El valor del sujeto o de la solubilidad impuesta del capitalismo

Temis Fabián Perea

09/06/2019

Volumen 5 - Nº 49 jun./2019
ISSN: 2422-2216

El valor del sujeto o de la solubilidad impuesta del capitalismo

Pensar los mecanismos de producción del sujeto es, en gran medida, acercase a entender el contexto relacional que los encamina a su proceso de enculturación.

Con contexto relacional, hago referencia a  cuáles son los parámetros sociales que dictaminan cierto espacio social sobre el lugar del sujeto en una sociedad y, seguidamente, sobre las relaciones de poder que acarrea el ocupar dicho espacio. De esta manera, la pregunta por los mecanismos que influyen en la forma en la que se dota de características sociales a un sujeto, transmuta en la observación de las características que componen las relaciones que circundan a los sujetos y dan forma a una organización social específica.
 
El panorama descrito hasta ahora  cobra mayor amplitud al abordarlo desde la perspectiva de un sistema económico globalizante: el incluir la categoría de dinero, a la manera del sistema capitalista, reconfigura las dinámicas relacionales de las sociedades en las cuales participa, de manera que estas formas de relaciones no estarán determinadas, en gran medida, por las dinámicas sociales del contexto particular, sino que estarían determinadas por las nuevas jerarquías impuestas por los modelos de poder económicos producto del capitalismo. Lo anterior devendría, como punto de partida y como meta de reproducción, en nuevos sujetos que responden a lugares específicos en las formas de organización que devienen del capitalismo. Para lograr este cometido- el del sujeto productor y reproductor de las formas de organización social mediadas por la economía capitalista- sería necesario crear un sujeto maleable, que responda a los estímulos necesarios para garantizar el mantenimiento de las posiciones jerárquicas que crea este sistema y, subsecuentemente, contribuir a  la acumulación progresiva de las posibilidades de ejercicio de poder de un grupo reducido de personas. Explorar las incógnitas que conllevan la producción de este sujeto maleable, a través del documental The True Cost (2015), será el objetivo orientador de este ensayo.
 
A manera de contexto breve, The True Cost, escrito y dirigido por Andrew Morgan, presenta un retrato de las relaciones socio-económicas establecidas desde países del llamado primer mundo con los países considerados como pertenecientes al tercero, a través de la descripción detallada del fast fashion[1] como instrumento por medio del cual, las grandes empresas de textiles- grupo Inditex, H&M, Mango…- pretenden resolver la paradoja capitalista: vender más productos a un menor precio.
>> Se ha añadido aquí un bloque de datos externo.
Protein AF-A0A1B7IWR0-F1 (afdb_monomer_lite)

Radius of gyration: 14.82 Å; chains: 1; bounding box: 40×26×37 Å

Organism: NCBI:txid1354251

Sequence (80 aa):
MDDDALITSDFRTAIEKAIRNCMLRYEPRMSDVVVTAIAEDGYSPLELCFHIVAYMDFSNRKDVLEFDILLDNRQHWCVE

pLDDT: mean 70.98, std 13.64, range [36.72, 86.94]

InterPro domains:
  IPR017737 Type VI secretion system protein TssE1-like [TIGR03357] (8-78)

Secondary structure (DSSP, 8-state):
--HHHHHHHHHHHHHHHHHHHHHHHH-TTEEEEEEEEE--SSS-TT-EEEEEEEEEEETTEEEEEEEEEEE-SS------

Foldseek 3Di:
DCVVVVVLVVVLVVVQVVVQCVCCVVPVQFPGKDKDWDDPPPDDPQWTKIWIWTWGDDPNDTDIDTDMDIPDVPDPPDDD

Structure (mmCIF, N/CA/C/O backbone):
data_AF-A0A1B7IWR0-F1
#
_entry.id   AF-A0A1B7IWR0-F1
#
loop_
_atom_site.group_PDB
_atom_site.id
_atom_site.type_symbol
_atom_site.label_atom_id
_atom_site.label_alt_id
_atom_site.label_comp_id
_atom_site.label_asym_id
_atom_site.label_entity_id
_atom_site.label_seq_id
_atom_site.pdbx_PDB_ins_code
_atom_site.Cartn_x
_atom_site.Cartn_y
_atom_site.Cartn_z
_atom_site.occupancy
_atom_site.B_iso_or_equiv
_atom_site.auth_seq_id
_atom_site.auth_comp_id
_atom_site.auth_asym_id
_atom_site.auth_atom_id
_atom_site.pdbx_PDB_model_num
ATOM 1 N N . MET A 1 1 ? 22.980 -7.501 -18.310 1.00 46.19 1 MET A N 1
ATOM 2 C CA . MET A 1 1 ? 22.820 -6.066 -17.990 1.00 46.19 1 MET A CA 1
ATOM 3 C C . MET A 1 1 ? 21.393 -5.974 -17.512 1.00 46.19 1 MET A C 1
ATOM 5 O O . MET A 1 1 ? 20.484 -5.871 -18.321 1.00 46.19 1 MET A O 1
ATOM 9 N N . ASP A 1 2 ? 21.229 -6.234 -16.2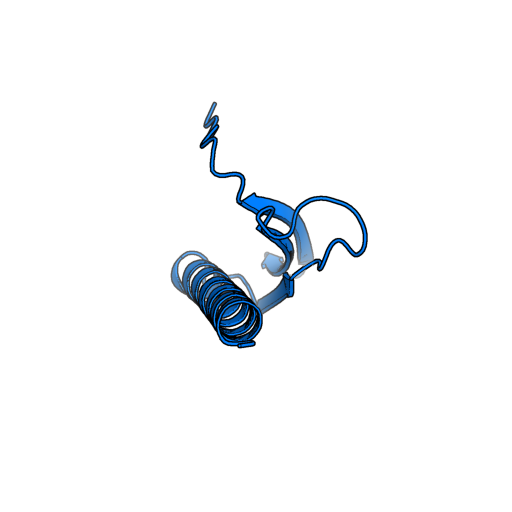20 1.00 52.81 2 ASP A N 1
ATOM 10 C CA . ASP A 1 2 ? 19.979 -6.633 -15.557 1.00 52.81 2 ASP A CA 1
ATOM 11 C C . ASP A 1 2 ? 19.523 -5.534 -14.580 1.00 52.81 2 ASP A C 1
ATOM 13 O O . ASP A 1 2 ? 18.729 -5.761 -13.672 1.00 52.81 2 ASP A O 1
ATOM 17 N N . ASP A 1 3 ? 20.057 -4.324 -14.765 1.00 54.16 3 ASP A N 1
ATOM 18 C CA . ASP A 1 3 ? 19.802 -3.152 -13.933 1.00 54.16 3 ASP A CA 1
ATOM 19 C C . ASP A 1 3 ? 18.350 -2.665 -14.033 1.00 54.16 3 ASP A C 1
ATOM 21 O O . ASP A 1 3 ? 17.814 -2.149 -13.059 1.00 54.16 3 ASP A O 1
ATOM 25 N N . ASP A 1 4 ? 17.683 -2.869 -15.171 1.00 55.41 4 ASP A N 1
ATOM 26 C CA . ASP A 1 4 ? 16.315 -2.383 -15.391 1.00 55.41 4 ASP A CA 1
ATOM 27 C C . ASP A 1 4 ? 15.299 -3.115 -14.495 1.00 55.41 4 ASP A C 1
ATOM 29 O O . ASP A 1 4 ? 14.521 -2.484 -13.787 1.00 55.41 4 ASP A O 1
ATOM 33 N N . ALA A 1 5 ? 15.393 -4.448 -14.404 1.00 56.41 5 ALA A N 1
ATOM 34 C CA . ALA A 1 5 ? 14.513 -5.256 -13.557 1.00 56.41 5 ALA A CA 1
ATOM 35 C C . ALA A 1 5 ? 14.721 -4.991 -12.052 1.00 56.41 5 ALA A C 1
ATOM 37 O O . ALA A 1 5 ? 13.760 -5.023 -11.277 1.00 56.41 5 ALA A O 1
ATOM 38 N N . LEU A 1 6 ? 15.962 -4.694 -11.644 1.00 57.75 6 LEU A N 1
ATOM 39 C CA . LEU A 1 6 ? 16.288 -4.280 -10.278 1.00 57.75 6 LEU A CA 1
ATOM 40 C C . LEU A 1 6 ? 15.640 -2.927 -9.965 1.00 57.75 6 LEU A C 1
ATOM 42 O O . LEU A 1 6 ? 14.856 -2.838 -9.021 1.00 57.75 6 LEU A O 1
ATOM 46 N N . ILE A 1 7 ? 15.839 -1.924 -10.825 1.00 61.06 7 ILE A N 1
ATOM 47 C CA . ILE A 1 7 ? 15.262 -0.584 -10.653 1.00 61.06 7 ILE A CA 1
ATOM 48 C C . ILE A 1 7 ? 13.727 -0.633 -10.619 1.00 61.06 7 ILE A C 1
ATOM 50 O O . ILE A 1 7 ? 13.113 0.033 -9.782 1.00 61.06 7 ILE A O 1
ATOM 54 N N . THR A 1 8 ? 13.082 -1.444 -11.463 1.00 62.09 8 THR A N 1
ATOM 55 C CA . THR A 1 8 ? 11.621 -1.620 -11.435 1.00 62.09 8 THR A CA 1
ATOM 56 C C . THR A 1 8 ? 11.151 -2.247 -10.121 1.00 62.09 8 THR A C 1
ATOM 58 O O . THR A 1 8 ? 10.133 -1.828 -9.569 1.00 62.09 8 THR A O 1
ATOM 61 N N . SER A 1 9 ? 11.885 -3.222 -9.578 1.00 66.56 9 SER A N 1
ATOM 62 C CA . SER A 1 9 ? 11.545 -3.856 -8.296 1.00 66.56 9 SER A CA 1
ATOM 63 C C . SER A 1 9 ? 11.704 -2.902 -7.101 1.00 66.56 9 SER A C 1
ATOM 65 O O . SER A 1 9 ? 10.829 -2.842 -6.227 1.00 66.56 9 SER A O 1
ATOM 67 N N . ASP A 1 10 ? 12.754 -2.078 -7.109 1.00 72.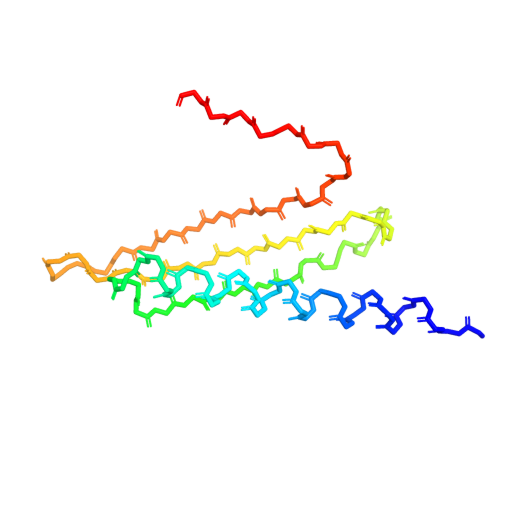50 10 ASP A N 1
ATOM 68 C CA . ASP A 1 10 ? 12.982 -1.023 -6.122 1.00 72.50 10 ASP A CA 1
ATOM 69 C C . ASP A 1 10 ? 11.898 0.060 -6.209 1.00 72.50 10 ASP A C 1
ATOM 71 O O . ASP A 1 10 ? 11.367 0.499 -5.184 1.00 72.50 10 ASP A O 1
ATOM 75 N N . PHE A 1 11 ? 11.498 0.445 -7.426 1.00 75.25 11 PHE A N 1
ATOM 76 C CA . PHE A 1 11 ? 10.430 1.418 -7.651 1.00 75.25 11 PHE A CA 1
ATOM 77 C C . PHE A 1 11 ? 9.081 0.914 -7.130 1.00 75.25 11 PHE A C 1
ATOM 79 O O . PHE A 1 11 ? 8.393 1.631 -6.405 1.00 75.25 11 PHE A O 1
ATOM 86 N N . ARG A 1 12 ? 8.721 -0.342 -7.415 1.00 75.81 12 ARG A N 1
ATOM 87 C CA . ARG A 1 12 ? 7.487 -0.969 -6.908 1.00 75.81 12 ARG A CA 1
ATOM 88 C C . ARG A 1 12 ? 7.445 -0.987 -5.388 1.00 75.81 12 ARG A C 1
ATOM 90 O O . ARG A 1 12 ? 6.444 -0.586 -4.801 1.00 75.81 12 ARG A O 1
ATOM 97 N N . THR A 1 13 ? 8.557 -1.361 -4.762 1.00 79.00 13 THR A N 1
ATOM 98 C CA . THR A 1 13 ? 8.699 -1.363 -3.301 1.00 79.00 13 THR A CA 1
ATOM 99 C C . THR A 1 13 ? 8.608 0.052 -2.717 1.00 79.00 13 THR A C 1
ATOM 101 O O . THR A 1 13 ? 8.030 0.257 -1.647 1.00 79.00 13 THR A O 1
ATOM 104 N N . ALA A 1 14 ? 9.169 1.054 -3.400 1.00 83.19 14 ALA A N 1
ATOM 105 C CA . ALA A 1 14 ? 9.082 2.449 -2.979 1.00 83.19 14 ALA A CA 1
ATOM 106 C C . ALA A 1 14 ? 7.642 2.983 -3.060 1.00 83.19 14 ALA A C 1
ATOM 108 O O . ALA A 1 14 ? 7.185 3.634 -2.118 1.00 83.19 14 ALA A O 1
ATOM 109 N N . ILE A 1 15 ? 6.918 2.671 -4.140 1.00 81.81 15 ILE A N 1
ATOM 110 C CA . ILE A 1 15 ? 5.509 3.043 -4.325 1.00 81.81 15 ILE A CA 1
ATOM 111 C C . ILE A 1 15 ? 4.622 2.345 -3.289 1.00 81.81 15 ILE A C 1
ATOM 113 O O . ILE A 1 15 ? 3.815 3.011 -2.646 1.00 81.81 15 ILE A O 1
ATOM 117 N N . GLU A 1 16 ? 4.823 1.048 -3.045 1.00 83.25 16 GLU A N 1
ATOM 118 C CA . GLU A 1 16 ? 4.111 0.281 -2.013 1.00 83.25 16 GLU A CA 1
ATOM 119 C C . GLU A 1 16 ? 4.208 0.966 -0.640 1.00 83.25 16 GLU A C 1
ATOM 121 O O . GLU A 1 16 ? 3.201 1.264 0.013 1.00 83.25 16 GLU A O 1
ATOM 126 N N . LYS A 1 17 ? 5.437 1.308 -0.234 1.00 84.25 17 LYS A N 1
ATOM 127 C CA . LYS A 1 17 ? 5.702 2.025 1.018 1.00 84.25 17 LYS A CA 1
ATOM 128 C C . LYS A 1 17 ? 5.093 3.422 1.021 1.00 84.25 17 LYS A C 1
ATOM 130 O O . LYS A 1 17 ? 4.568 3.843 2.051 1.00 84.25 17 LYS A O 1
ATOM 135 N N . ALA A 1 18 ? 5.164 4.145 -0.096 1.00 85.50 18 ALA A N 1
ATOM 136 C CA . ALA A 1 18 ? 4.607 5.487 -0.208 1.00 85.50 18 ALA A CA 1
ATOM 137 C C . ALA A 1 18 ? 3.082 5.473 -0.050 1.00 85.50 18 ALA A C 1
ATOM 139 O O . ALA A 1 18 ? 2.557 6.244 0.751 1.00 85.50 18 ALA A O 1
ATOM 140 N N . ILE A 1 19 ? 2.385 4.563 -0.737 1.00 83.50 19 ILE A N 1
ATOM 141 C CA . ILE A 1 19 ? 0.931 4.383 -0.642 1.00 83.50 19 ILE A CA 1
ATOM 142 C C . ILE A 1 19 ? 0.544 4.030 0.792 1.00 83.50 19 ILE A C 1
ATOM 144 O O . ILE A 1 19 ? -0.287 4.719 1.382 1.00 83.50 19 ILE A O 1
ATOM 148 N N . ARG A 1 20 ? 1.192 3.018 1.385 1.00 84.38 20 ARG A N 1
ATOM 149 C CA . ARG A 1 20 ? 0.930 2.605 2.770 1.00 84.38 20 ARG A CA 1
ATOM 150 C C . ARG A 1 20 ? 1.106 3.767 3.745 1.00 84.38 20 ARG A C 1
ATOM 152 O O . ARG A 1 20 ? 0.246 4.007 4.588 1.00 84.38 20 ARG A O 1
ATOM 159 N N . ASN A 1 21 ? 2.205 4.507 3.618 1.00 84.06 21 ASN A N 1
ATOM 160 C CA . ASN A 1 21 ? 2.494 5.636 4.493 1.00 84.06 21 ASN A CA 1
ATOM 161 C C . ASN A 1 21 ? 1.504 6.792 4.290 1.00 84.06 21 ASN A C 1
ATOM 163 O O . ASN A 1 21 ? 1.065 7.392 5.264 1.00 84.06 21 ASN A O 1
ATOM 167 N N . CYS A 1 22 ? 1.116 7.096 3.049 1.00 84.06 22 CYS A N 1
ATOM 168 C CA . CYS A 1 22 ? 0.097 8.104 2.758 1.00 84.06 22 CYS A CA 1
ATOM 169 C C . CYS A 1 22 ? -1.253 7.718 3.368 1.00 84.06 22 CYS A C 1
ATOM 171 O O . CYS A 1 22 ? -1.837 8.522 4.086 1.00 84.06 22 CYS A O 1
ATOM 173 N N . MET A 1 23 ? -1.715 6.489 3.147 1.00 81.75 23 MET A N 1
ATOM 174 C CA . MET A 1 23 ? -2.984 5.978 3.674 1.00 81.75 23 MET A CA 1
ATOM 175 C C . MET A 1 23 ? -3.035 6.076 5.208 1.00 81.75 23 MET A C 1
ATOM 177 O O . MET A 1 23 ? -3.935 6.707 5.757 1.00 81.75 23 MET A O 1
ATOM 181 N N . LEU A 1 24 ? -2.002 5.573 5.898 1.00 78.81 24 LEU A N 1
ATOM 182 C CA . LEU A 1 24 ? -1.895 5.649 7.363 1.00 78.81 24 LEU A CA 1
ATOM 183 C C . LEU A 1 24 ? -1.772 7.088 7.888 1.00 78.81 24 LEU A C 1
ATOM 185 O O . LEU A 1 24 ? -2.232 7.391 8.988 1.00 78.81 24 LEU A O 1
ATOM 189 N N . ARG A 1 25 ? -1.136 7.982 7.122 1.00 81.50 25 ARG A N 1
ATOM 190 C CA . ARG A 1 25 ? -0.940 9.382 7.514 1.00 81.50 25 ARG A CA 1
ATOM 191 C C . ARG A 1 25 ? -2.203 10.220 7.356 1.00 81.50 25 ARG A C 1
ATOM 193 O O . ARG A 1 25 ? -2.458 11.074 8.201 1.00 81.50 25 ARG A O 1
ATOM 200 N N . TYR A 1 26 ? -2.929 10.041 6.258 1.00 80.38 26 TYR A N 1
ATOM 201 C CA . TYR A 1 26 ? -4.114 10.841 5.957 1.00 80.38 26 TYR A CA 1
ATOM 202 C C . TYR A 1 26 ? -5.361 10.304 6.653 1.00 80.38 26 TYR A C 1
ATOM 204 O O . TYR A 1 26 ? -6.209 11.102 7.040 1.00 80.38 26 TYR A O 1
ATOM 212 N N . GLU A 1 27 ? -5.445 8.992 6.879 1.00 75.31 27 GLU A N 1
ATOM 213 C CA . GLU A 1 27 ? -6.646 8.360 7.413 1.00 75.31 27 GLU A CA 1
ATOM 214 C C . GLU A 1 27 ? -6.311 7.493 8.647 1.00 75.31 27 GLU A C 1
ATOM 216 O O . GLU A 1 27 ? -6.232 6.268 8.564 1.00 75.31 27 GLU A O 1
ATOM 221 N N . PRO A 1 28 ? -6.150 8.102 9.842 1.00 72.88 28 P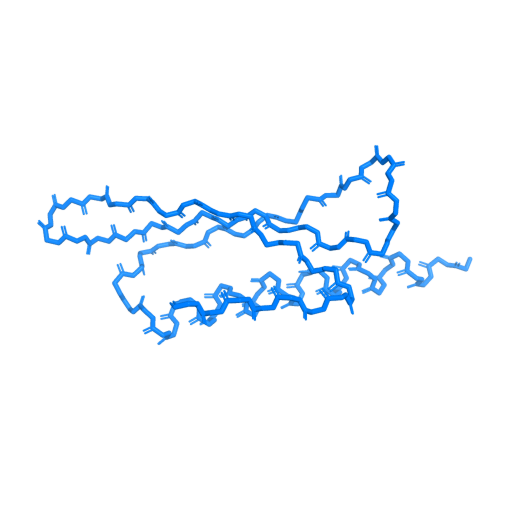RO A N 1
ATOM 222 C CA . PRO A 1 28 ? -5.679 7.426 11.063 1.00 72.88 28 PRO A CA 1
ATOM 223 C C . PRO A 1 28 ? -6.644 6.364 11.622 1.00 72.88 28 PRO A C 1
ATOM 225 O O . PRO A 1 28 ? -6.333 5.697 12.604 1.00 72.88 28 PRO A O 1
ATOM 228 N N . ARG A 1 29 ? -7.833 6.228 11.023 1.00 76.69 29 ARG A N 1
ATOM 229 C CA . ARG A 1 29 ? -8.817 5.173 11.321 1.00 76.69 29 ARG A CA 1
ATOM 230 C C . ARG A 1 29 ? -8.485 3.848 10.622 1.00 76.69 29 ARG A C 1
ATOM 232 O O . ARG A 1 29 ? -9.068 2.818 10.960 1.00 76.69 29 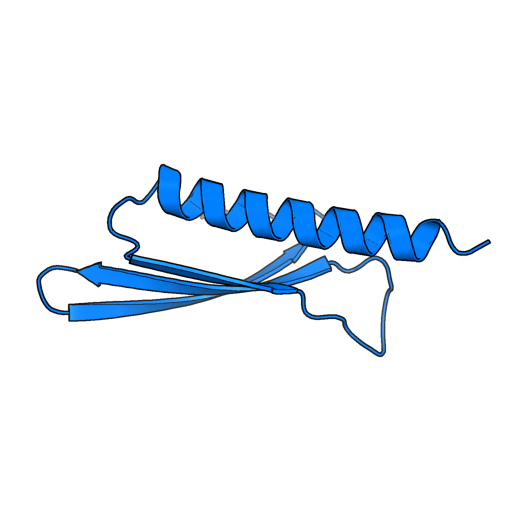ARG A O 1
ATOM 239 N N . MET A 1 30 ? -7.568 3.866 9.652 1.00 78.62 30 MET A N 1
ATOM 240 C CA . MET A 1 30 ? -7.031 2.658 9.034 1.00 78.62 30 MET A CA 1
ATOM 241 C C . MET A 1 30 ? -6.150 1.919 10.044 1.00 78.62 30 MET A C 1
ATOM 243 O O . MET A 1 30 ? -5.149 2.449 10.519 1.00 78.62 30 MET A O 1
ATOM 247 N N . SER A 1 31 ? -6.541 0.694 10.382 1.00 77.19 31 SER A N 1
ATOM 248 C CA . SER A 1 31 ? -5.799 -0.184 11.289 1.00 77.19 31 SER A CA 1
ATOM 249 C C . SER A 1 31 ? -4.651 -0.893 10.584 1.00 77.19 31 SER A C 1
ATOM 251 O O . SER A 1 31 ? -3.598 -1.095 11.183 1.00 77.19 31 SER A O 1
ATOM 253 N N . ASP A 1 32 ? -4.849 -1.278 9.324 1.00 80.31 32 ASP A N 1
ATOM 254 C CA . ASP A 1 32 ? -3.808 -1.914 8.526 1.00 80.31 32 ASP A CA 1
ATOM 255 C C . ASP A 1 32 ? -4.028 -1.658 7.036 1.00 80.31 32 ASP A C 1
ATOM 257 O O . ASP A 1 32 ? -5.158 -1.474 6.591 1.00 80.31 32 ASP A O 1
ATOM 261 N N . VAL A 1 33 ? -2.940 -1.622 6.270 1.00 82.44 33 VAL A N 1
ATOM 262 C CA . VAL A 1 33 ? -2.977 -1.437 4.819 1.00 82.44 33 VAL A CA 1
ATOM 263 C C . VAL A 1 33 ? -1.975 -2.397 4.202 1.00 82.44 33 VAL A C 1
ATOM 265 O O . VAL A 1 33 ? -0.769 -2.299 4.455 1.00 82.44 33 VAL A O 1
ATOM 268 N N . VAL A 1 34 ? -2.490 -3.299 3.377 1.00 85.88 34 VAL A N 1
ATOM 269 C CA . VAL A 1 34 ? -1.729 -4.253 2.582 1.00 85.88 34 VAL A CA 1
ATOM 270 C C . VAL A 1 34 ? -1.720 -3.746 1.151 1.00 85.88 34 VAL A C 1
ATOM 272 O O . VAL A 1 34 ? -2.768 -3.575 0.537 1.00 85.88 34 VAL A O 1
ATOM 275 N N . VAL A 1 35 ? -0.529 -3.496 0.622 1.00 84.25 35 VAL A N 1
ATOM 276 C CA . VAL A 1 35 ? -0.334 -3.119 -0.777 1.00 84.25 35 VAL A CA 1
ATOM 277 C C . VAL A 1 35 ? 0.448 -4.251 -1.425 1.00 84.25 35 VAL A C 1
ATOM 279 O O . VAL A 1 35 ? 1.485 -4.647 -0.907 1.00 84.25 35 VAL A O 1
ATOM 282 N N . THR A 1 36 ? -0.077 -4.810 -2.510 1.00 84.44 36 THR A N 1
ATOM 283 C CA . THR A 1 36 ? 0.530 -5.929 -3.236 1.00 84.44 36 THR A CA 1
ATOM 284 C C . THR A 1 36 ? 0.759 -5.511 -4.675 1.00 84.44 36 THR A C 1
ATOM 286 O O . THR A 1 36 ? -0.182 -5.175 -5.390 1.00 84.44 36 THR A O 1
ATOM 289 N N . ALA A 1 37 ? 2.011 -5.530 -5.120 1.00 77.69 37 ALA A N 1
ATOM 290 C CA . ALA A 1 37 ? 2.322 -5.260 -6.513 1.00 77.69 37 ALA A CA 1
ATOM 291 C C . ALA A 1 37 ? 1.941 -6.472 -7.382 1.00 77.69 37 ALA A C 1
ATOM 293 O O . ALA A 1 37 ? 2.476 -7.565 -7.199 1.00 77.69 37 ALA A O 1
ATOM 294 N N . ILE A 1 38 ? 1.041 -6.277 -8.347 1.00 76.44 38 ILE A N 1
ATOM 295 C CA . ILE A 1 38 ? 0.635 -7.321 -9.293 1.00 76.44 38 ILE A CA 1
ATOM 296 C C . ILE A 1 38 ? 1.660 -7.334 -10.423 1.00 76.44 38 ILE A C 1
ATOM 298 O O . ILE A 1 38 ? 1.727 -6.411 -11.233 1.00 76.44 38 ILE A O 1
ATOM 302 N N . ALA A 1 39 ? 2.553 -8.321 -10.445 1.00 64.56 39 ALA A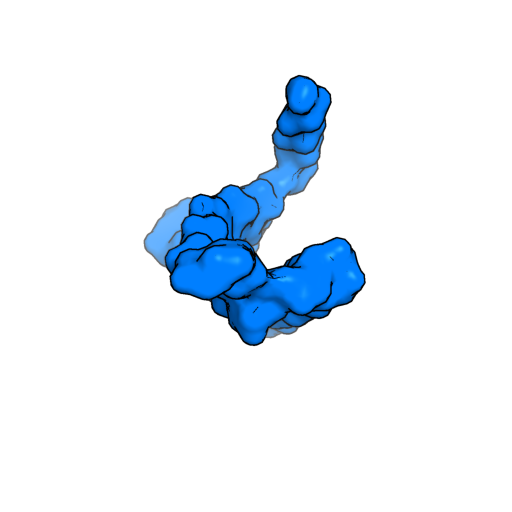 N 1
ATOM 303 C CA . ALA A 1 39 ? 3.408 -8.546 -11.604 1.00 64.56 39 ALA A CA 1
ATOM 304 C C . ALA A 1 39 ? 2.565 -9.250 -12.668 1.00 64.56 39 ALA A C 1
ATOM 306 O O . ALA A 1 39 ? 2.300 -10.443 -12.545 1.00 64.56 39 ALA A O 1
ATOM 307 N N . GLU A 1 40 ? 2.095 -8.507 -13.670 1.00 57.66 40 GLU A N 1
ATOM 308 C CA . GLU A 1 40 ? 1.448 -9.118 -14.827 1.00 57.66 40 GLU A CA 1
ATOM 309 C C . GLU A 1 40 ? 2.505 -9.874 -15.636 1.00 57.66 40 GLU A C 1
ATOM 311 O O . GLU A 1 40 ? 3.246 -9.318 -16.447 1.00 57.66 40 GLU A O 1
ATOM 316 N N . ASP A 1 41 ? 2.601 -11.173 -15.358 1.00 53.22 41 ASP A N 1
ATOM 317 C CA . ASP A 1 41 ? 3.366 -12.155 -16.121 1.00 53.22 41 ASP A CA 1
ATOM 318 C C . ASP A 1 41 ? 2.665 -12.353 -17.478 1.00 53.22 41 ASP A C 1
ATOM 320 O O . ASP A 1 41 ? 1.934 -13.315 -17.699 1.00 53.22 41 ASP A O 1
ATOM 324 N N . GLY A 1 42 ? 2.751 -11.367 -18.374 1.00 52.84 42 GLY A N 1
ATOM 325 C CA . GLY A 1 42 ? 2.147 -11.518 -19.697 1.00 52.84 42 GLY A CA 1
ATOM 326 C C . GLY A 1 42 ? 2.169 -10.305 -20.610 1.00 52.84 42 GLY A C 1
ATOM 327 O O . GLY A 1 42 ? 2.468 -10.466 -21.791 1.00 52.84 42 GLY A O 1
ATOM 328 N N . TYR A 1 43 ? 1.870 -9.103 -20.120 1.00 48.53 43 TYR A N 1
ATOM 329 C CA . TYR A 1 43 ? 1.701 -7.941 -20.992 1.00 48.53 43 TYR A CA 1
ATOM 330 C C . TYR A 1 43 ? 2.214 -6.675 -20.291 1.00 48.53 43 TYR A C 1
ATOM 332 O O . TYR A 1 43 ? 1.752 -6.320 -19.221 1.00 48.53 43 TYR A O 1
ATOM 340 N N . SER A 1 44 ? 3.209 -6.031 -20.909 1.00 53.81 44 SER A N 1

Para lograr el ejercicio de este dispositivo mercantil, las tiendas de fast fashion se mueven en un sistema capitalista que funciona, a grandes rasgos, de la siguiente manera: gracias a las políticas de libre mercado sostenidas por los países en los que se encuentran estas compañías, es posible crear “talleres satélites” en países con salarios mínimos y costos de vida bajos en comparación a los de las empresas de origen, lo que les permite, no solo generar mayor ingresos por un producto pagado con el lucro que representa el ingreso per cápita de un país del “primer mundo”, con la inversión de bajo costo que supone la mano de obra del “tercero”[2], sino, además conlleva una serie de reorganizaciones de poder que benefician de manera unilateral a la empresa del fast fashion: en un país como Bangladesh, sede de una buena parte de los talleres de las empresas mencionadas, el PIB es de  686.598 millones de dólares, en comparación con los 20.413 billones de dólares de Estados Unidos, a lo cual se suma la tasa de desempleo del 40% total de Bangladesh, la perspectiva de acceder a una fuente de ingresos implica el sometimiento a circunstancias de dominación en donde la fuerza de opresión ejercida por los dueños de las empresas de fast fashion es replicada de forma exponencial por los dueños de los talleres de confección de las prendas.
 
A este panorama de desigualdad económica y los cambios en las relaciones de poder que acarrea, debe añadirse un abanderado importante del capitalismo para la producción de sujetos maleables: el concepto de “desarrollo”: Benjamin Powell, director del Instituto de Libre Comercio de la Universidad de Texas, menciona en The True Cost, que “[…] Las  causa inmediatas del desarrollo son: capital físico, tecnología y capital humano” (2015). De lo anterior se infiere que el proyecto económico propuesto por el fast fashion  y, a la par, sus consecuencias sociales, es justificado a partir de la premisa de la generación de empleo. Visto desde una postura decolonial, la noción de la ficción del desarrollo (Escobar 2014) ha sido un elemento útil para el capitalismo tanto como herramienta discursiva que permite atraer mano de obra barata, como dispositivo publicitario que facilita la venta de un ideal estético occidental que es susceptible de ser obtenido por aquellos que no lo poseen, a través de la adquisición de bienes materiales,  que no solo promocionan la idea de un físico particular, deseado y atractivo sino que, además, tal como menciona el sicólogo  Tim Kasser, durante su intervención en el documental referido, acarrean consigo la idea de bienestar, de desarrollo, que deviene de la idealización de las formas de vida de las sociedades del primer mundo, vendidas a través de una estética particular comunicada mediante mecanismos publicitarios (Beck et al., 1997). De esta forma, el capitalismo avanza en su proyecto de construcción de sujetos que respondan a sus dinámicas particulares, en tanto que les moldea como entes dispuestos a ser dotados de las nociones hegemónicas de desarrollo que devienen de este sistema económico.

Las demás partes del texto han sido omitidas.